Strengths and limitations

This study was limited by sampling from one region of northern Italy (Lombardy). Thus, generalization to another region or Country requires caution. Second, data were collected using a cross-sectional approach, so we do not have information about the direction of the associations identified. Data about the episodes of hypoglycaemia in the last year could have been useful to understand self-care behaviours in this population because the frequency of these episodes could influence how patients perceive the need to perform adequate self-care. Future research should consider collecting data on the number of hypoglycaemia episodes in the prior year.

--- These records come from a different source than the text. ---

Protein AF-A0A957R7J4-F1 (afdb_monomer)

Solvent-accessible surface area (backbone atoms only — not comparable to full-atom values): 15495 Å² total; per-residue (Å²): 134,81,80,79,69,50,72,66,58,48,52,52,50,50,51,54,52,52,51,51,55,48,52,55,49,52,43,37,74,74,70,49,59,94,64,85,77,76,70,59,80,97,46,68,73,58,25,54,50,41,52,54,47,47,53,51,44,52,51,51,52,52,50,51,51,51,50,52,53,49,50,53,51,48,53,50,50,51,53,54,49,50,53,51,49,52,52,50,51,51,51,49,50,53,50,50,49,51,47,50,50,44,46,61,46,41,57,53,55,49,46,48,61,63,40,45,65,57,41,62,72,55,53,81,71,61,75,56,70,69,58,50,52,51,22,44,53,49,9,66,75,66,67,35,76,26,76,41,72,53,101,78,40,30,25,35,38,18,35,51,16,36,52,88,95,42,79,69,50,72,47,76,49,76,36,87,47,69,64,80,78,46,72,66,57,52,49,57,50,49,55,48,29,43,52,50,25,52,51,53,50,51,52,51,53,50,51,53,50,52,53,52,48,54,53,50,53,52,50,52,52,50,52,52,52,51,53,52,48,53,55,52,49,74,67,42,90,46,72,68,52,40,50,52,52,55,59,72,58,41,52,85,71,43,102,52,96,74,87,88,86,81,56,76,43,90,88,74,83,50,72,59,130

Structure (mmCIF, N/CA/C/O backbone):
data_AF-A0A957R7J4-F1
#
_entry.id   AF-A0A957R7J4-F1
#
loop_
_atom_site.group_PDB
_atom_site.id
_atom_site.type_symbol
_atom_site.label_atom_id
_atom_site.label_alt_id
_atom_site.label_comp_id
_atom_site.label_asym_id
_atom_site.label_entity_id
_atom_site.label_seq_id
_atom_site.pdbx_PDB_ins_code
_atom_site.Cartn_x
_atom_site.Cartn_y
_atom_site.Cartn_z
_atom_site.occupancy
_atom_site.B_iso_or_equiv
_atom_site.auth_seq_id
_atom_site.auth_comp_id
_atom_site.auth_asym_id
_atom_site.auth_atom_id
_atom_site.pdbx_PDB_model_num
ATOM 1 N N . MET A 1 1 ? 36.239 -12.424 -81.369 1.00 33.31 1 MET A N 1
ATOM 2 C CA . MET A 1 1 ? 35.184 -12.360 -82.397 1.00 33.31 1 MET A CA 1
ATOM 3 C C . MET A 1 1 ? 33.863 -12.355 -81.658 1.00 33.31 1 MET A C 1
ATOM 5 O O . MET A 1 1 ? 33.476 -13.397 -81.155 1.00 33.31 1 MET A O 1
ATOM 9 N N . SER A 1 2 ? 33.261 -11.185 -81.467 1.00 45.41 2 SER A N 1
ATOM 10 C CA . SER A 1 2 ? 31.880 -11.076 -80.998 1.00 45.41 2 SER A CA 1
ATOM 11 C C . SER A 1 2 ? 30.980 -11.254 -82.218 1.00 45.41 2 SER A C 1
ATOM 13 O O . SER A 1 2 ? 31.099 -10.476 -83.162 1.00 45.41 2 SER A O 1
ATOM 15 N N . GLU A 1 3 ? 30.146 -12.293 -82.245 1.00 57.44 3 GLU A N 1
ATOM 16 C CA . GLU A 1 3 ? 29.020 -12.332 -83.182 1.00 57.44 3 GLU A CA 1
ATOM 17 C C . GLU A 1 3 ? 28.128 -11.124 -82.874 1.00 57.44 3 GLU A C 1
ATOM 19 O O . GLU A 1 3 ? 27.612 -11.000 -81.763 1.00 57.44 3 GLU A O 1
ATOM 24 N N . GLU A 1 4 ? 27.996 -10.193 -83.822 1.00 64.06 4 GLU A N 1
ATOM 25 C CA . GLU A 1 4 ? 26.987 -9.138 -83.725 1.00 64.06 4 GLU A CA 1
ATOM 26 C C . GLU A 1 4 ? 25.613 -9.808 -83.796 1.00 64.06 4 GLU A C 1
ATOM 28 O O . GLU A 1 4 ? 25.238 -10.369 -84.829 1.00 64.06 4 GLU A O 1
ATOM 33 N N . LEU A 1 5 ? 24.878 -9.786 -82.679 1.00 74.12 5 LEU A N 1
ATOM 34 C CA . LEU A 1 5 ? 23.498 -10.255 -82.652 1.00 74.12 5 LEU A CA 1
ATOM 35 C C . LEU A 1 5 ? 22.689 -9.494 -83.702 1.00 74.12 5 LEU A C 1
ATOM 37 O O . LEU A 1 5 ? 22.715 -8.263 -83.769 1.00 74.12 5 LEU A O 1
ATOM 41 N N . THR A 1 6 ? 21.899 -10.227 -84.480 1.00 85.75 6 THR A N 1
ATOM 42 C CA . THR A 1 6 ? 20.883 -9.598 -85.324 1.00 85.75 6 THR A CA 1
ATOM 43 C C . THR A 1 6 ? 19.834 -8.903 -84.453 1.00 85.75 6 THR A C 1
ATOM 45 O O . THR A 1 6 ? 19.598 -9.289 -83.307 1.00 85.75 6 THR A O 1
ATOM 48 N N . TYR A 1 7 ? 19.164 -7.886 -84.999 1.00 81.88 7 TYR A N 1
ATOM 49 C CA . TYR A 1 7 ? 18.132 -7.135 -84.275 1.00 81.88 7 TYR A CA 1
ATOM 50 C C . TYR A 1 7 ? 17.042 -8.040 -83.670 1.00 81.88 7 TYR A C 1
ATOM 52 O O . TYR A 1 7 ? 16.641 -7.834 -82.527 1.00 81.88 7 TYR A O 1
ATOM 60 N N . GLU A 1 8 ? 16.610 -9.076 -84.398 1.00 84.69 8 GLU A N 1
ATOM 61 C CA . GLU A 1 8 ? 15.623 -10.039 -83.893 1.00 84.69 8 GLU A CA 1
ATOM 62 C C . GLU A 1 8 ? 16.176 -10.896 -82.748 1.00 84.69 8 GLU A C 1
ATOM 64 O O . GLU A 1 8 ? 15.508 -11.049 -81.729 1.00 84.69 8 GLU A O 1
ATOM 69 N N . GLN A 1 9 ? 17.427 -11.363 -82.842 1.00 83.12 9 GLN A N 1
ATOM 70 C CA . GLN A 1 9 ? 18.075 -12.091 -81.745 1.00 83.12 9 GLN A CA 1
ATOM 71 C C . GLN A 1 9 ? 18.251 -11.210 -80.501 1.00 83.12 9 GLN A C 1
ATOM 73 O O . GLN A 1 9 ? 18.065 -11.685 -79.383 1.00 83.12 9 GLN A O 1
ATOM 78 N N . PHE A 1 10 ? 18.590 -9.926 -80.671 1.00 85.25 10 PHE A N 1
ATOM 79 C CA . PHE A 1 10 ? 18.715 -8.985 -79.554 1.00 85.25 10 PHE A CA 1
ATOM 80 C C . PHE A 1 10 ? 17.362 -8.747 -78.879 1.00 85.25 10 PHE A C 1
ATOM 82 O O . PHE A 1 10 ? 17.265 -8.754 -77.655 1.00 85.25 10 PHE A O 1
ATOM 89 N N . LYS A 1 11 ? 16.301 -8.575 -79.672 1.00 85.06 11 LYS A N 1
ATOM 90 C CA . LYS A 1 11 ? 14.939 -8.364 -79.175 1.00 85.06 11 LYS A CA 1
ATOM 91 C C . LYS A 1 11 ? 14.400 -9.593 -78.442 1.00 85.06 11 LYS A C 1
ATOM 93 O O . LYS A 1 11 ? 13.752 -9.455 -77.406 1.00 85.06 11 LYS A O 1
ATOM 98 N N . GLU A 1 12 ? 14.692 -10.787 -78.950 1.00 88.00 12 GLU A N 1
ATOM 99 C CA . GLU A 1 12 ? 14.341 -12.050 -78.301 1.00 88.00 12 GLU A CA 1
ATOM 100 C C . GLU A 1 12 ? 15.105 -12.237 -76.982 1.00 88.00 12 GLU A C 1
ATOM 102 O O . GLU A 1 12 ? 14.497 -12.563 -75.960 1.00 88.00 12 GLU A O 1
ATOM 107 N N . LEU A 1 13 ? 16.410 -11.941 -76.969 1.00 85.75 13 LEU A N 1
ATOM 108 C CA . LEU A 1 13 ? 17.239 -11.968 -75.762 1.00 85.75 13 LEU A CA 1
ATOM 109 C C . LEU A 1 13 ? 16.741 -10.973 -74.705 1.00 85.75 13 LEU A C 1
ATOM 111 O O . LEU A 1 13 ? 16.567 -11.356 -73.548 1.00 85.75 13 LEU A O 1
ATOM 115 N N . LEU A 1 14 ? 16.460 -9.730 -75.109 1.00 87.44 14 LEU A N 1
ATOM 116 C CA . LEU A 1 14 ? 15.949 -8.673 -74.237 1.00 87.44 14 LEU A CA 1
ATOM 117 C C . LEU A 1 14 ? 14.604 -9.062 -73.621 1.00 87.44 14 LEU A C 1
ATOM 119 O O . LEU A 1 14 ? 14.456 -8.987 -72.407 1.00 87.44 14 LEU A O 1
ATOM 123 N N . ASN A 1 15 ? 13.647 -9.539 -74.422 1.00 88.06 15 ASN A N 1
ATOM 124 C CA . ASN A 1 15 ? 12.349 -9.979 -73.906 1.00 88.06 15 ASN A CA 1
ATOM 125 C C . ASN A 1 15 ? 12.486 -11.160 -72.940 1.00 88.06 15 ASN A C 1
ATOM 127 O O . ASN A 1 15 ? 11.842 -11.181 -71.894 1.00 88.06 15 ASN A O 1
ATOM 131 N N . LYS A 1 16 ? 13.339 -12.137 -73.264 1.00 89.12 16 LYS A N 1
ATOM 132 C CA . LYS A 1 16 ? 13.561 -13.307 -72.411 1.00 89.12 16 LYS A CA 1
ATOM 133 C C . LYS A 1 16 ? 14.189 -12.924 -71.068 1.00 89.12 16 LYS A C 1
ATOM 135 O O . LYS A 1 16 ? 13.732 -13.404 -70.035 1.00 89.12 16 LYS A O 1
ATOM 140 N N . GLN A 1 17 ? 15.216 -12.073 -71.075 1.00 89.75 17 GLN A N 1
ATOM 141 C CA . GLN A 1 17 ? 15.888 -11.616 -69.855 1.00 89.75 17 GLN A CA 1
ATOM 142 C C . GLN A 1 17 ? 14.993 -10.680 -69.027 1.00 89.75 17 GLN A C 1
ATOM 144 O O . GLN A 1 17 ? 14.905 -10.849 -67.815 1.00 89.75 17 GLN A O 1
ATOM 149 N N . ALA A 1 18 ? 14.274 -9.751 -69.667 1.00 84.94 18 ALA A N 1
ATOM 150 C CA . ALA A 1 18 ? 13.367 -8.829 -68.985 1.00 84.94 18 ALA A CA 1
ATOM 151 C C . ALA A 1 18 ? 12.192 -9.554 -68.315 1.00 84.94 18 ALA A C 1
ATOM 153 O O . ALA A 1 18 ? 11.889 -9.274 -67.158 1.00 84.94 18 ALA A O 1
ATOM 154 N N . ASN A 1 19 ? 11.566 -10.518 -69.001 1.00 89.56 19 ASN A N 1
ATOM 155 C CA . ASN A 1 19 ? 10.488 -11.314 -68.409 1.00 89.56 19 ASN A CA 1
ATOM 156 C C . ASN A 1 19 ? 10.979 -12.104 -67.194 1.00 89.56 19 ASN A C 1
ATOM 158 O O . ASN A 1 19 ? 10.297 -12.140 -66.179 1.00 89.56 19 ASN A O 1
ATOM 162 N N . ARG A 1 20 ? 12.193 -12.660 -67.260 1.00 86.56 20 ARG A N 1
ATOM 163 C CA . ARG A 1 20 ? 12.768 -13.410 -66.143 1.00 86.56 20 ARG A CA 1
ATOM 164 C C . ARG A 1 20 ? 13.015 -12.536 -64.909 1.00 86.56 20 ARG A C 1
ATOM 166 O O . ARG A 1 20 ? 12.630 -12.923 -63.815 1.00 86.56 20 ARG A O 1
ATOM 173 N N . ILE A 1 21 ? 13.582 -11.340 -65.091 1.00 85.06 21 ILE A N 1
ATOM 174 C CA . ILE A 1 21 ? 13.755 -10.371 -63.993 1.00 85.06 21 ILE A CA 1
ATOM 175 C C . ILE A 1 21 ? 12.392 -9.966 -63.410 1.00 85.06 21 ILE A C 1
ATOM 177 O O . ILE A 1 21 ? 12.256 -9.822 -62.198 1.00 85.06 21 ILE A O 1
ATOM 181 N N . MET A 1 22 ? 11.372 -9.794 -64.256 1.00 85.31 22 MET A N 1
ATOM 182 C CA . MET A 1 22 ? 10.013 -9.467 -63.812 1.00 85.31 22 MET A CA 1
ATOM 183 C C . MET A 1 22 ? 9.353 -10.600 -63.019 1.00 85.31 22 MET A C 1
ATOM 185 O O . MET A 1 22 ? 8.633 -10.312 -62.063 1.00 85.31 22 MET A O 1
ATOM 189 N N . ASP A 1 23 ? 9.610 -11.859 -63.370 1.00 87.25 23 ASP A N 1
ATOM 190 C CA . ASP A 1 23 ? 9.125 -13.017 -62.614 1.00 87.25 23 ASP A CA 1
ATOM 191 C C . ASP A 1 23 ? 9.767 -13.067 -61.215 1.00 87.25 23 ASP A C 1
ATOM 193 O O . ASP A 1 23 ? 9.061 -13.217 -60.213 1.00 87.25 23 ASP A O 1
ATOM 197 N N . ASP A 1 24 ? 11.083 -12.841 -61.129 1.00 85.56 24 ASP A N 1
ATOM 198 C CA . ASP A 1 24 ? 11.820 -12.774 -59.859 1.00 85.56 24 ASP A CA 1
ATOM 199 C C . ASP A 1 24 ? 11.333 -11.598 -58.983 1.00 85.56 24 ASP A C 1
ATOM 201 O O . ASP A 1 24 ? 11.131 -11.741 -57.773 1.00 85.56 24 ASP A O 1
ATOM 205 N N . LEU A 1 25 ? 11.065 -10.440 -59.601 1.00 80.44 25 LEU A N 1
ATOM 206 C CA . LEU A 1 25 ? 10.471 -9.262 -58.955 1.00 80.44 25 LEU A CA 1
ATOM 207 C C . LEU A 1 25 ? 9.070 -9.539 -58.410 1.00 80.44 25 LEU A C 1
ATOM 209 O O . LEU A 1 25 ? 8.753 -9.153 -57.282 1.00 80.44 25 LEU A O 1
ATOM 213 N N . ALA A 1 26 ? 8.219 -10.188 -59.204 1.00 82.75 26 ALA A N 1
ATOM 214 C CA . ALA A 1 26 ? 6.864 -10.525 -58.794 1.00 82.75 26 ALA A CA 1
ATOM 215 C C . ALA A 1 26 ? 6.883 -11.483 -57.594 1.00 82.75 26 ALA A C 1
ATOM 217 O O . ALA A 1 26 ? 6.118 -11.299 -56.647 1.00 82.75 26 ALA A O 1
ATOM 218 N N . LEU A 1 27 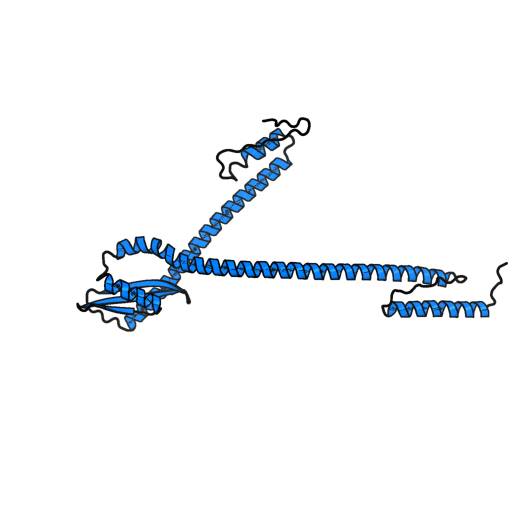? 7.804 -12.450 -57.588 1.00 82.19 27 LEU A N 1
ATOM 219 C CA . LEU A 1 27 ? 7.981 -13.384 -56.480 1.00 82.19 27 LEU A CA 1
ATOM 220 C C . LEU A 1 27 ? 8.422 -12.664 -55.192 1.00 82.19 27 LEU A C 1
ATOM 222 O O . LEU A 1 27 ? 7.787 -12.833 -54.147 1.00 82.19 27 LEU A O 1
ATOM 226 N N . ALA A 1 28 ? 9.413 -11.774 -55.278 1.00 79.75 28 ALA A N 1
ATOM 227 C CA . ALA A 1 28 ? 9.852 -10.947 -54.151 1.00 79.75 28 ALA A CA 1
ATOM 228 C C . ALA A 1 28 ? 8.745 -10.030 -53.609 1.00 79.75 28 ALA A C 1
ATOM 230 O O . ALA A 1 28 ? 8.562 -9.925 -52.394 1.00 79.75 28 ALA A O 1
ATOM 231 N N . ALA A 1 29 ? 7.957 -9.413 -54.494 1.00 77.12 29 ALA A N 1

Finally, other psychological variables such as anxiety and depression were not measured but they might have an influence on self-care confidence and self-care behaviours [21]. Main strengths were the control for selection bias through consecutive sampling and the use of valid, reliable, and theoretically grounded measures of self-care. Use of the SCODI allows us to compare study results to those from other chronic illness populations [6, 8,9,10, 12].

Conclusion

In this study, we demonstrated the unique self-care behaviours of patients with T1DM. We found that self-care maintenance and monitoring were adequate overall but we documented low levels of self-care management behaviours. This issue and the identification of the leading predictive role of self-care confidence suggest the need to promote self-care in both clinical practice and research. Self-care behaviours (i.e. maintenance, monitoring, and management) and self-care confidence should be evaluated systematically to facilitate the ability of clinicians to personalize educational support, and to identify and monitor patients with inadequate self-care. T1DM patients with low self-care confidence should be considered at high risk of inadequate self-care and interventions aimed to improve self-care confidence are strongly recommended. Finally, structured education to improve self-care should be offered to all T1DM patients, not just the most complex patients. Future longitudinal investigations are needed to understand trajectories of self-care over time, to assess self-care determinants with a stronger design, and to study the association between self-care and clinical outcomes in T1DM patients. Finally, research is needed to identify which educational approach is most effective in promoting self-care confidence and self-care behaviours in T1DM patients.